4. Describe the activation of an EBV gp350-specific B cell to become an IgG-secreting plasma cell. a) What key molecular interactions are required for B cell activation? b) What is the role of follicular dendritic cells and how are they different from antigen-presenting DC? c) How does somatic hypermutation lead to affinity maturation?
5. Most of the effector functions of antibodies require accessory cells or molecules. a) Which function does not? Why is this important and what site(s) in the body require this for protection? b) What are the two main categories of effector functions that do require accessory cells and molecules? How are they similar and how are they distinct?
6. Discuss how each of these strategies of EBV might influence the ability of the immune system to eliminate the virus.
7. Ninety percent of people infected with EBV produce heterophile antibodies (literally: loving others); antibodies that bind non-EBV antigens.

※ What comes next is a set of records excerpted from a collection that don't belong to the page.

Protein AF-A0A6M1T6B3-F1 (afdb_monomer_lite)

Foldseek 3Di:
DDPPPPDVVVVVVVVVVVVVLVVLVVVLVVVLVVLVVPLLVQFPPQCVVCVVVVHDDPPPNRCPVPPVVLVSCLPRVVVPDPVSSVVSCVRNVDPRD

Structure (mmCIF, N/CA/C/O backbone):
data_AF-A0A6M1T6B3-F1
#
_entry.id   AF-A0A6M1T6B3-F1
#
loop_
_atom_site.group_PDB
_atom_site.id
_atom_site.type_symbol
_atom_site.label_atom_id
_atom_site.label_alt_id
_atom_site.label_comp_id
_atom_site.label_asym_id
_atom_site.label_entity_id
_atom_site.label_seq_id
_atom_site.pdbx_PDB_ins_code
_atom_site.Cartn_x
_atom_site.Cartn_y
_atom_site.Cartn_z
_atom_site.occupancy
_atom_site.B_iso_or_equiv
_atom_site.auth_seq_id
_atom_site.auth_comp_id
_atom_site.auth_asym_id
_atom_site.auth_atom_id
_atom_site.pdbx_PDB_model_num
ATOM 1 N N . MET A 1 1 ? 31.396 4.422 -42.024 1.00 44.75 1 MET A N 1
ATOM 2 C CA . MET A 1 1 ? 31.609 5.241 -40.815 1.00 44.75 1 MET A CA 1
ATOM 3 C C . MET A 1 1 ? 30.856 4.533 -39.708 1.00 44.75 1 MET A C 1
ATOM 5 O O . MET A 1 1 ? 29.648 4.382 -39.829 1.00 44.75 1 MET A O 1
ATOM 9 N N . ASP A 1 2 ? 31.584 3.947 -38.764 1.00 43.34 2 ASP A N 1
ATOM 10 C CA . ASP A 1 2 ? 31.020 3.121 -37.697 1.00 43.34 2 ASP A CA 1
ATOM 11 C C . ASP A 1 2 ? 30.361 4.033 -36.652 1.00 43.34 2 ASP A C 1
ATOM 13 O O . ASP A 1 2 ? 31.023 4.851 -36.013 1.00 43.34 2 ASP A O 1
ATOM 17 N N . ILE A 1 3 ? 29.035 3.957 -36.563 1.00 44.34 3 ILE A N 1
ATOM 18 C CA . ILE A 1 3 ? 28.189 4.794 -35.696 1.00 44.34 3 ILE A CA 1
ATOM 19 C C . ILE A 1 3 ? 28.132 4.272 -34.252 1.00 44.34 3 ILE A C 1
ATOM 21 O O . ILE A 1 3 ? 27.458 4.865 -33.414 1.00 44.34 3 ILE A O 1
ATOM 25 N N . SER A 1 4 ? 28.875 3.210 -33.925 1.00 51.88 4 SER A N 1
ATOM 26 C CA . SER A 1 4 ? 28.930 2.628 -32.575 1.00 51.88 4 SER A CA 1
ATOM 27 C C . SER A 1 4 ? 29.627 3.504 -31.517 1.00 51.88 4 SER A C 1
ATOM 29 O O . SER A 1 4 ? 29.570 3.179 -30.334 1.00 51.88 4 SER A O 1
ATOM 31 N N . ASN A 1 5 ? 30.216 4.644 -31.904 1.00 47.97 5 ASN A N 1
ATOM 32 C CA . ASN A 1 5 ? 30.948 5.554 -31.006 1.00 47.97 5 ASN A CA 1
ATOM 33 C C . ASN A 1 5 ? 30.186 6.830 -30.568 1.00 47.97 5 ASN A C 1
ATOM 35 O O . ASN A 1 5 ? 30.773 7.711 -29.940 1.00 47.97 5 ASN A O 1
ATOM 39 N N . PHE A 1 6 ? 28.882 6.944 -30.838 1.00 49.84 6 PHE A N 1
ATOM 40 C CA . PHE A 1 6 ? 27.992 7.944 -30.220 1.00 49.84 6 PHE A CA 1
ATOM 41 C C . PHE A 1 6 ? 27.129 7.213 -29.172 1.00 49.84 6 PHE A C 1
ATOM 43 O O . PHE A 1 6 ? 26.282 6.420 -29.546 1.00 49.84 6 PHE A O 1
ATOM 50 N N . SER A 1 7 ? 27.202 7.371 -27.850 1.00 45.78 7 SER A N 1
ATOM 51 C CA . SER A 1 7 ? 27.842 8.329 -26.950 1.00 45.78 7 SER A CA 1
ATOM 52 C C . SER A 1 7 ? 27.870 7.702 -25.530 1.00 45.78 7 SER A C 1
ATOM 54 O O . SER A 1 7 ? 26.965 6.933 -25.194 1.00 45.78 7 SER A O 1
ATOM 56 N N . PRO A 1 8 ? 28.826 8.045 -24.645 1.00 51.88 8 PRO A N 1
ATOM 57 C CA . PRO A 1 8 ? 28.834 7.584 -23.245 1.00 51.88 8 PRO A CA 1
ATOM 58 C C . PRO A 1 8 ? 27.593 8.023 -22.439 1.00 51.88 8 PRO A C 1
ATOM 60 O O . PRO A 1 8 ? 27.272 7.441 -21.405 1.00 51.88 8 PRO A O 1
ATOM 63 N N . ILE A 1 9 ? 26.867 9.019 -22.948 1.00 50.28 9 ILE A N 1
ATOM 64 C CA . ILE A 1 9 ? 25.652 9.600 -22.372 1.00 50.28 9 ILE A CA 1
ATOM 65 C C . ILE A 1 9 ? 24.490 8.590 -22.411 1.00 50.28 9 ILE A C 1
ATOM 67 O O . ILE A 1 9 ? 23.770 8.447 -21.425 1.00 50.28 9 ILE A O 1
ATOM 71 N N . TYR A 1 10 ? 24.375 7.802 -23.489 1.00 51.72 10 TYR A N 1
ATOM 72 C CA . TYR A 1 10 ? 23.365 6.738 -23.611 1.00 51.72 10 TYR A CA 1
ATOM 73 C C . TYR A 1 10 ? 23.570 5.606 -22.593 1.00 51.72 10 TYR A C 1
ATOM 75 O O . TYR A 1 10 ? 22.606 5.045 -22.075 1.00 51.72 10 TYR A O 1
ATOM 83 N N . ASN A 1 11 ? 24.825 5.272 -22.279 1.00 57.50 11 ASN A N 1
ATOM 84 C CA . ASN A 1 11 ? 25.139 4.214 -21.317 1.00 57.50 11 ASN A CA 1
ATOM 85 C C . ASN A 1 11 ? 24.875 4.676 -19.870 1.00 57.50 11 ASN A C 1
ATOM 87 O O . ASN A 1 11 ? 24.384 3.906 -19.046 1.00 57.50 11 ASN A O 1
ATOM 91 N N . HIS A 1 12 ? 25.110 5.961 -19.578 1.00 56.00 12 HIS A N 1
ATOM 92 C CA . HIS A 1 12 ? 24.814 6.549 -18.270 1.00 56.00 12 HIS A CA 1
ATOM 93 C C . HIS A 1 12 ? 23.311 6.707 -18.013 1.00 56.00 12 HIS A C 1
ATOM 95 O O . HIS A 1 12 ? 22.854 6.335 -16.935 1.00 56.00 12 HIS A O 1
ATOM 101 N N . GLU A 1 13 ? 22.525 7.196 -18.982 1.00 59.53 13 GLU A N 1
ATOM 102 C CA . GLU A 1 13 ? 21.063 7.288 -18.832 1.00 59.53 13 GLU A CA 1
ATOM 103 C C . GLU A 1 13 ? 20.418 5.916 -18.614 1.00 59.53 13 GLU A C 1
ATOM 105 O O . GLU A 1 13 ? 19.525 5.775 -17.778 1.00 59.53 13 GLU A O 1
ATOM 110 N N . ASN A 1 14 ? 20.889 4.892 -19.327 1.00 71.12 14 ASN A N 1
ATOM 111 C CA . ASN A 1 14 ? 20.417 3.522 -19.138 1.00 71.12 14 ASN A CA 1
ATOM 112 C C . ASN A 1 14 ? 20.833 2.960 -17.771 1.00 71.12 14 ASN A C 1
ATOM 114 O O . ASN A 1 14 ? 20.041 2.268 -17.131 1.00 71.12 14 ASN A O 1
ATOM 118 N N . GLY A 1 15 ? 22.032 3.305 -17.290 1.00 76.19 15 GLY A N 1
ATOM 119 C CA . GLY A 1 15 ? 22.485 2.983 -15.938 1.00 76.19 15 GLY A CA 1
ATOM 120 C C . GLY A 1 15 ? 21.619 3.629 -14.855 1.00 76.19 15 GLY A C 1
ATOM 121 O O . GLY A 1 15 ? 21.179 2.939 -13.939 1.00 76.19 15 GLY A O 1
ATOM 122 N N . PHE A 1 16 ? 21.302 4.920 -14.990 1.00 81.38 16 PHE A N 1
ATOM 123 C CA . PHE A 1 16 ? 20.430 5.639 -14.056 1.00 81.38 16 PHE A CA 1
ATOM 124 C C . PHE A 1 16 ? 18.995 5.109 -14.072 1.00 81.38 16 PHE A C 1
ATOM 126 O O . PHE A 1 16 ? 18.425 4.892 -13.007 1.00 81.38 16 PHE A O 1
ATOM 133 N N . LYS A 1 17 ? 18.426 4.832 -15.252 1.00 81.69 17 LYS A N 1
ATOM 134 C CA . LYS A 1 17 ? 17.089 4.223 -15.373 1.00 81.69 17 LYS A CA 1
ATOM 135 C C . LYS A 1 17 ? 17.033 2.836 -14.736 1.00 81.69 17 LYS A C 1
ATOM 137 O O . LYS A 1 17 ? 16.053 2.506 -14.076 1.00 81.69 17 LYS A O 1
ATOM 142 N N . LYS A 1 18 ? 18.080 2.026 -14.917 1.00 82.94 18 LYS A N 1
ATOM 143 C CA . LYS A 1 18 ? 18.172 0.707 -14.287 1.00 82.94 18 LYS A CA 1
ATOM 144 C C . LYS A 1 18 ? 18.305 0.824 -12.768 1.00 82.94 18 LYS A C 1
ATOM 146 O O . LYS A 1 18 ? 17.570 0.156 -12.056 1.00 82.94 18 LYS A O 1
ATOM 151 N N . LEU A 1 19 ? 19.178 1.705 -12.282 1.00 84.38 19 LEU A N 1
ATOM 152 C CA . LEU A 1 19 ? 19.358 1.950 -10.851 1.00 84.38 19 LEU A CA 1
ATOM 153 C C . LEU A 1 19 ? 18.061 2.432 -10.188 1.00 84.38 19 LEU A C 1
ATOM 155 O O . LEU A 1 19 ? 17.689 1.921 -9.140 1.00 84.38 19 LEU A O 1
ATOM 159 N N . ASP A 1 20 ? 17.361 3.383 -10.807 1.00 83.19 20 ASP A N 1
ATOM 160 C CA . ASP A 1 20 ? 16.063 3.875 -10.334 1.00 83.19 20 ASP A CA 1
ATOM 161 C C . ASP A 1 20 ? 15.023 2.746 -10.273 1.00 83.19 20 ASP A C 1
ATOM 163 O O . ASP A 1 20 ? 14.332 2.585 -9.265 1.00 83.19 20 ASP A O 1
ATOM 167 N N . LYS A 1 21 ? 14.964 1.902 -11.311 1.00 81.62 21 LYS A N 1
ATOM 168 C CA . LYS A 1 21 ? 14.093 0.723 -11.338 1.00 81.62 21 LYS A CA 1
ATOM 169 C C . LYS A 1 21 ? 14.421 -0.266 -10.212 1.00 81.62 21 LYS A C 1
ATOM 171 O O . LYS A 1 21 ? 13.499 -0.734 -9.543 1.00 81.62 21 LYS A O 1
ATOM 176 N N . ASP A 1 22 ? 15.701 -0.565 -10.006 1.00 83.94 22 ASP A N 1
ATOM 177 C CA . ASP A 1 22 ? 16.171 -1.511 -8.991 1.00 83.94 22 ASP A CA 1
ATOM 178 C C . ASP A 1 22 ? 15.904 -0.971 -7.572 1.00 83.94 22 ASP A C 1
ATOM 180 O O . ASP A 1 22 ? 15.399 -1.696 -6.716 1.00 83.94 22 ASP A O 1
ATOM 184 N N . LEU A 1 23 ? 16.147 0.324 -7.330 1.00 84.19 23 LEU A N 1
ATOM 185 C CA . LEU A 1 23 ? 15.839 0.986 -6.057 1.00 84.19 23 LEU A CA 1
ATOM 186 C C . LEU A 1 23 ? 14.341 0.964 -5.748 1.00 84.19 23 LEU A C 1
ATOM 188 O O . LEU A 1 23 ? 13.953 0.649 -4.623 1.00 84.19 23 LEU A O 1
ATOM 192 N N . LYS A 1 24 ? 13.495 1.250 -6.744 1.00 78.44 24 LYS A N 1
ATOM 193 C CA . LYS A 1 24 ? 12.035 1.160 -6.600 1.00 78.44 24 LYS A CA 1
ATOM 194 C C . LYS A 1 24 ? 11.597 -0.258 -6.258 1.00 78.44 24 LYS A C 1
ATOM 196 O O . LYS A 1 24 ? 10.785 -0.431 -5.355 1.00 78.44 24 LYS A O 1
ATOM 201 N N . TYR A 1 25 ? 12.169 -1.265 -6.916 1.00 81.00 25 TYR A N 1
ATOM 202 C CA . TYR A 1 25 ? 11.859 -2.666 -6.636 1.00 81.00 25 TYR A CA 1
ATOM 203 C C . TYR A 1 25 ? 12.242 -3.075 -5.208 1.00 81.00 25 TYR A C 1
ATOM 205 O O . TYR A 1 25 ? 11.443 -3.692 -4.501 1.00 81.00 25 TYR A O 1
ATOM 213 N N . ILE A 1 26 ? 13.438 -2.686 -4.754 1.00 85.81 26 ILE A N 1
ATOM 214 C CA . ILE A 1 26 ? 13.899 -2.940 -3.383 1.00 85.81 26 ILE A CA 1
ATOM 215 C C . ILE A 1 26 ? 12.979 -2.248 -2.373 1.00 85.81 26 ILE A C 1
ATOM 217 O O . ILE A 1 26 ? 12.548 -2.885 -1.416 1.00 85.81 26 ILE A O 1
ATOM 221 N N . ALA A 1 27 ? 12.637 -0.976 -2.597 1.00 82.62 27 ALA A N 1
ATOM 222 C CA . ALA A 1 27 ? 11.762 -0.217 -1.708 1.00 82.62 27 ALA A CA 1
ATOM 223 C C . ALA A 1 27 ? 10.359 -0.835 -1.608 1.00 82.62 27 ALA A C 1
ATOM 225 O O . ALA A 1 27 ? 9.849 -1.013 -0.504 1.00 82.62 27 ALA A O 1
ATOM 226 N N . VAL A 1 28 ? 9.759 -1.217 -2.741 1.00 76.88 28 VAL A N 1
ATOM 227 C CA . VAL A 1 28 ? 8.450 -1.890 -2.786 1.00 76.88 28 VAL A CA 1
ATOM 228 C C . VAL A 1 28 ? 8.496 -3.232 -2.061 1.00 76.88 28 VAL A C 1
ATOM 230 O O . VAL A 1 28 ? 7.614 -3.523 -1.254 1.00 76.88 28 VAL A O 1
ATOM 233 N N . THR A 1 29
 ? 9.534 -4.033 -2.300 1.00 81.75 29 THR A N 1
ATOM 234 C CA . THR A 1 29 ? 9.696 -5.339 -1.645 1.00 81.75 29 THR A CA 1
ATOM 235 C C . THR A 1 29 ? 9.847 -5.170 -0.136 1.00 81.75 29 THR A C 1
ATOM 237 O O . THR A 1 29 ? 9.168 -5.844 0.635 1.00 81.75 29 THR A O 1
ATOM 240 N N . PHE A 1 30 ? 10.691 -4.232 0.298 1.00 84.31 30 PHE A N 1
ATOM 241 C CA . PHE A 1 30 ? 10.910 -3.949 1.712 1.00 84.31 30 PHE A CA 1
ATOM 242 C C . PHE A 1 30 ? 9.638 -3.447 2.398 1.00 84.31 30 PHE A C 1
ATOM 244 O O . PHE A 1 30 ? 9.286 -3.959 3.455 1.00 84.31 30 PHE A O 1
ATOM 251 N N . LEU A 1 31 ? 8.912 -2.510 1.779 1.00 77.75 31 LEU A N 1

This is a polyclonal IgM response that includes antibodies that agglutinate erythrocytes of many species (including human) and antibodies to T and B cells, antinuclear antibodies, and rheumatoid factor (IgM anti-IgG). The heterophile antibody titer usually drops below 1:40 in about a year, but some of these antibodies can be detected for years. a) How might EBV stimulate this polyclonal IgM response to a variety of self antigens? b) What symptoms might result from Rob's having these heterophile antibodies in his circulation? c) Why is Rob able to make anti-self antibodies, and what is the significance of their isotype? Would these be high or low affinity antibodies?

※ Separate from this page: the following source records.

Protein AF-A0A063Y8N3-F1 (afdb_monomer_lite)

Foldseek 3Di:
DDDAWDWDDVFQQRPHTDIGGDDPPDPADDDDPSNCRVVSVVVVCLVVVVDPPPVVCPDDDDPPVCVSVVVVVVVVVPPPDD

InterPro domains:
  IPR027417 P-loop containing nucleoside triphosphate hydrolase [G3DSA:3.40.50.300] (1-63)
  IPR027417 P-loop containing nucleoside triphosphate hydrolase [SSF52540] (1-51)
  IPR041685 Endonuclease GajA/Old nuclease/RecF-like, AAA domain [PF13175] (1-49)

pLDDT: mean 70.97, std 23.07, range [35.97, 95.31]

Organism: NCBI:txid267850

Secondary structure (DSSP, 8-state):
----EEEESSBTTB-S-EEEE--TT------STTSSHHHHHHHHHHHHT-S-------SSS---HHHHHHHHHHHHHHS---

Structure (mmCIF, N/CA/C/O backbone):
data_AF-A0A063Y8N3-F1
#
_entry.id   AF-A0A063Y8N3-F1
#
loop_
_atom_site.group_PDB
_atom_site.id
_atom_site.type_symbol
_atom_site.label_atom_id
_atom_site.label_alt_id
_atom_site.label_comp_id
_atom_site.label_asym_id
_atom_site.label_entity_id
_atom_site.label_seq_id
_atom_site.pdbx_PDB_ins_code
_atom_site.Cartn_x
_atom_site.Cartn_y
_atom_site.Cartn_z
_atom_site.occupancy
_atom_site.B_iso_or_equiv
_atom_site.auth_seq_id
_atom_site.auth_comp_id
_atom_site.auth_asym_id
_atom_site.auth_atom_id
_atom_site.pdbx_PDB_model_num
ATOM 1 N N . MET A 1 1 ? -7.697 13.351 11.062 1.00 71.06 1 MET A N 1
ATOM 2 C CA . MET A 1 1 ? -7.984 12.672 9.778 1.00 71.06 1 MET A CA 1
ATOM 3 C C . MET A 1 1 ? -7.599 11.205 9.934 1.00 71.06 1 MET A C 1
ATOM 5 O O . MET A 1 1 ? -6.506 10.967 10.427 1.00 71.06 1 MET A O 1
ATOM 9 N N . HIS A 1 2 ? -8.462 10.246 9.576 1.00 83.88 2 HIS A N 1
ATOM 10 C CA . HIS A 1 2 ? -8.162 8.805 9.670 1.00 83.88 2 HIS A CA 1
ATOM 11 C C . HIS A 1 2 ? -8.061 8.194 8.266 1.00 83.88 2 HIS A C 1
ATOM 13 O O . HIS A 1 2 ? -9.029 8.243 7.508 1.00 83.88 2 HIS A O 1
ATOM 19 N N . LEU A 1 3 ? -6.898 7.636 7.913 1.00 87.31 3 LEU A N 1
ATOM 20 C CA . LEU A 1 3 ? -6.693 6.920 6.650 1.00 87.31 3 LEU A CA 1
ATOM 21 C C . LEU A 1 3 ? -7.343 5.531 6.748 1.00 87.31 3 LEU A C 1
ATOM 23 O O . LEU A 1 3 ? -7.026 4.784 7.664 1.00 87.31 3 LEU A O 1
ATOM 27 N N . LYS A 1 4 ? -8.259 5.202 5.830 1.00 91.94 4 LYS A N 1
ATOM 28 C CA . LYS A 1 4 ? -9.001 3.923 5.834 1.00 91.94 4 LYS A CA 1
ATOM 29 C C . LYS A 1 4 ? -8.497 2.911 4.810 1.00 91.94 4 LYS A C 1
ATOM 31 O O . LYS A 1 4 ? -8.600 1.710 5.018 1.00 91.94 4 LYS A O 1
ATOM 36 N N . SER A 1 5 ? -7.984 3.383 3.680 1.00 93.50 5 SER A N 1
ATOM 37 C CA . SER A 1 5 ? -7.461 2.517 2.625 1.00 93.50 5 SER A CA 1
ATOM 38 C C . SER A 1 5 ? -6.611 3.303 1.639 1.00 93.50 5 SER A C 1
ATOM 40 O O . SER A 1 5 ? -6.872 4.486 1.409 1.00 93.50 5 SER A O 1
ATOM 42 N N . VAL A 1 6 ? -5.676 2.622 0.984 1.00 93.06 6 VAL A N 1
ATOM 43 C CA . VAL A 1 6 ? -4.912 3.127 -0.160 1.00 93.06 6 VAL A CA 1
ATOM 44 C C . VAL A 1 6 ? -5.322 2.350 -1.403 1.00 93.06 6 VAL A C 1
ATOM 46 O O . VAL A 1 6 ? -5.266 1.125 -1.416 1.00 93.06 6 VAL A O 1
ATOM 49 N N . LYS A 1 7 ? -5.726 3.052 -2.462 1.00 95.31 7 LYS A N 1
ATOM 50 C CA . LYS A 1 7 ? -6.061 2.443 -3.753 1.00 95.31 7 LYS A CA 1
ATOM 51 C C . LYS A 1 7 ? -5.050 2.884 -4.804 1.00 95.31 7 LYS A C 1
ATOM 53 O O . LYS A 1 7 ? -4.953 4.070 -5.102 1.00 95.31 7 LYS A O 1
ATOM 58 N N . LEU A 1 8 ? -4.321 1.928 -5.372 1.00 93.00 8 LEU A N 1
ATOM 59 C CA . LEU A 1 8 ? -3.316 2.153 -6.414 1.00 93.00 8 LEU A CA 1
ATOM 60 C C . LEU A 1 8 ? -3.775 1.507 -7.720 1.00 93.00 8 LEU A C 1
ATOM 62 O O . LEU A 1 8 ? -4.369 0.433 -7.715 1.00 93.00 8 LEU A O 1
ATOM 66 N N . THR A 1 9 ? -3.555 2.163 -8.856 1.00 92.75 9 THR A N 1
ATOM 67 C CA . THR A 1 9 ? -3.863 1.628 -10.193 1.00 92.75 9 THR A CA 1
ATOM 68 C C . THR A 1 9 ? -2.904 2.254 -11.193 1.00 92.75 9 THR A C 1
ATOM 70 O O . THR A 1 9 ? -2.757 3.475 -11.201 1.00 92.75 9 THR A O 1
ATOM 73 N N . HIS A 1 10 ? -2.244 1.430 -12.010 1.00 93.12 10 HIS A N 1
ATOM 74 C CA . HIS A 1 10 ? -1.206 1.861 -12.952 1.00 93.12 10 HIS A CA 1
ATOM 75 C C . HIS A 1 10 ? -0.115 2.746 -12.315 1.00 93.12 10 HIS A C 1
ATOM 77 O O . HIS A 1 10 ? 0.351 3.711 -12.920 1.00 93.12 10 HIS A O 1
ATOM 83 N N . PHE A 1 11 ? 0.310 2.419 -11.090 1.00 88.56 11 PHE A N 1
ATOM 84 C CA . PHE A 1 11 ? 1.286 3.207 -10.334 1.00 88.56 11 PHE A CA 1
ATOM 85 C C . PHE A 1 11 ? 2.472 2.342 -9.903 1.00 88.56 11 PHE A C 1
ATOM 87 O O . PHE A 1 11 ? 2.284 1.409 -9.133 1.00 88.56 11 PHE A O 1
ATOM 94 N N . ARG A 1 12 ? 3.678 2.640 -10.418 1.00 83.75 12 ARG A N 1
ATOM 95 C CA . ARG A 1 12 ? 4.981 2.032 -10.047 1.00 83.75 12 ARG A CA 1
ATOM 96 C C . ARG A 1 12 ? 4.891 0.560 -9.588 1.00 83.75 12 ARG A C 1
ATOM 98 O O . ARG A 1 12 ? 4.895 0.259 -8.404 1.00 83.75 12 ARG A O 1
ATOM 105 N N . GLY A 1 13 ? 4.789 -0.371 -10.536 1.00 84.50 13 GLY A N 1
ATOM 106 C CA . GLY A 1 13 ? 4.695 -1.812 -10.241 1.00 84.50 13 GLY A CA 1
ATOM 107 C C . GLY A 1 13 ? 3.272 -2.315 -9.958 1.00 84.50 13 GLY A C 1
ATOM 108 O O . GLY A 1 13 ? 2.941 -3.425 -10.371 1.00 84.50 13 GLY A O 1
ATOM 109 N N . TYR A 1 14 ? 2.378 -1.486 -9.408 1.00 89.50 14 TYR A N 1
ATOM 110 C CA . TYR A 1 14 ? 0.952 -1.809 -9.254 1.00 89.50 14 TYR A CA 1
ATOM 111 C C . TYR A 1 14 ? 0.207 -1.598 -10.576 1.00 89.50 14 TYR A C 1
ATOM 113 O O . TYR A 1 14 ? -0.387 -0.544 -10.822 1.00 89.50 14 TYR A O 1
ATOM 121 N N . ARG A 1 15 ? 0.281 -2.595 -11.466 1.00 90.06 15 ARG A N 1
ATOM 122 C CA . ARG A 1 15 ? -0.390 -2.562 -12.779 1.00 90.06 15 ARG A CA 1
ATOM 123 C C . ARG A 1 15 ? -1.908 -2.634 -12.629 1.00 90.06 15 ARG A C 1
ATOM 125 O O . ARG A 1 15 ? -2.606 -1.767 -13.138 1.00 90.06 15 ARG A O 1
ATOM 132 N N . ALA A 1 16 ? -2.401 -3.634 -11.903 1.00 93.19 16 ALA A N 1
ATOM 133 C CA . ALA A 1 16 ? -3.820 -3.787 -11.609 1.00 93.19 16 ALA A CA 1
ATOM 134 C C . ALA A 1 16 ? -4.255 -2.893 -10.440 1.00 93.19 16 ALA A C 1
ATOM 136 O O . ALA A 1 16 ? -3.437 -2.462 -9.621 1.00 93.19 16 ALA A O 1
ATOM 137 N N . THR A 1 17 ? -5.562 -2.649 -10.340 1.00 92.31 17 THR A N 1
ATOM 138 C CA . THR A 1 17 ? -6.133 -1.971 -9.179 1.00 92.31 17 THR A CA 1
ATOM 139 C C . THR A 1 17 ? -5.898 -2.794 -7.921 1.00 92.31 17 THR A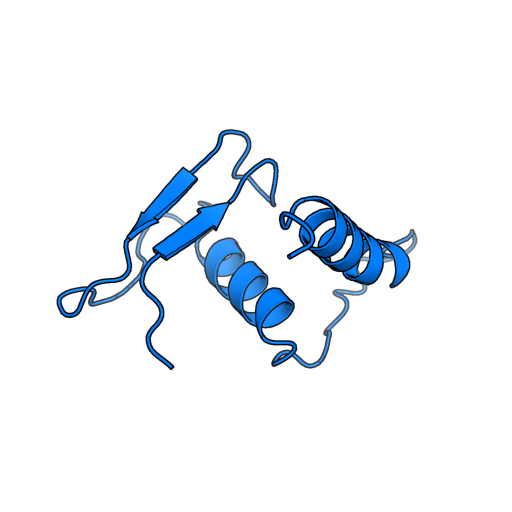 C 1
ATOM 141 O O . THR A 1 17 ? -6.398 -3.906 -7.797 1.00 92.31 17 THR A O 1
ATOM 144 N N . THR A 1 18 ? -5.158 -2.217 -6.982 1.00 93.56 18 THR A N 1
ATOM 145 C CA . THR A 1 18 ? -4.850 -2.822 -5.688 1.00 93.56 18 THR A CA 1
ATOM 146 C C . THR A 1 18 ? -5.395 -1.923 -4.591 1.00 93.56 18 THR A C 1
ATOM 148 O O . THR A 1 18 ? -5.121 -0.722 -4.581 1.00 93.56 18 THR A O 1
ATOM 151 N N . VAL A 1 19 ? -6.194 -2.495 -3.693 1.00 94.12 19 VAL A N 1
ATOM 152 C CA . VAL A 1 19 ? -6.754 -1.800 -2.531 1.00 94.12 19 VAL A CA 1
ATOM 153 C C . VAL A 1 19 ? -6.095 -2.371 -1.287 1.00 94.12 19 VAL A C 1
ATOM 155 O O . VAL A 1 19 ? -6.174 -3.568 -1.035 1.00 94.12 19 VAL A O 1
ATOM 158 N N . ILE A 1 20 ? -5.442 -1.503 -0.528 1.00 92.62 20 ILE A N 1
ATOM 159 C CA . ILE A 1 20 ? -4.748 -1.833 0.709 1.00 92.62 20 ILE A CA 1
ATOM 160 C C . ILE A 1 20 ? -5.575 -1.225 1.842 1.00 92.62 20 ILE A C 1
ATOM 162 O O . ILE A 1 20 ? -5.588 0.003 1.973 1.00 92.62 20 ILE A O 1
ATOM 166 N N . PRO A 1 21 ? -6.321 -2.027 2.617 1.00 92.19 21 PRO A N 1
ATOM 167 C CA . PRO A 1 21 ? -7.027 -1.520 3.785 1.00 92.19 21 PRO A CA 1
ATOM 168 C C . PRO A 1 21 ? -6.020 -1.053 4.841 1.00 92.19 21 PRO A C 1
ATOM 170 O O . PRO A 1 21 ? -4.966 -1.660 5.020 1.00 92.19 21 PRO A O 1
ATOM 173 N N . ILE A 1 22 ? -6.345 0.050 5.510 1.00 91.19 22 ILE A N 1
ATOM 174 C CA . ILE A 1 22 ? -5.608 0.571 6.658 1.00 91.19 22 ILE A CA 1
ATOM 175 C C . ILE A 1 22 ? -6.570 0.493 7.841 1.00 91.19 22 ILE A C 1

8. EBV can very rarely transform B cells to divide in an unregulated fashion, resulting in B cell lymphoma (a tumor of B lymphocytes). The EBV is latent in the transformed B cells (no virus is produced); the virus does not have to integrate its genome into that of the host cell to cause transformation. The B cell lymphoma cells express EBNAs and secrete monoclonal IgM antibody. They also have a chromosome translocation, where part of the EBV genome that has homology with bcl-2 is moved into the Ig H chain locus. Promoters of antibody synthesis cause over-expression of the bcl-2 protein.
a) What is the antigen specificity of the monoclonal IgM antibody produced by the transformed B cells? b) What does bcl-2 have to do with cancer? c) Do you think Rob will get B cell lymphoma from EBV? Explain your answer.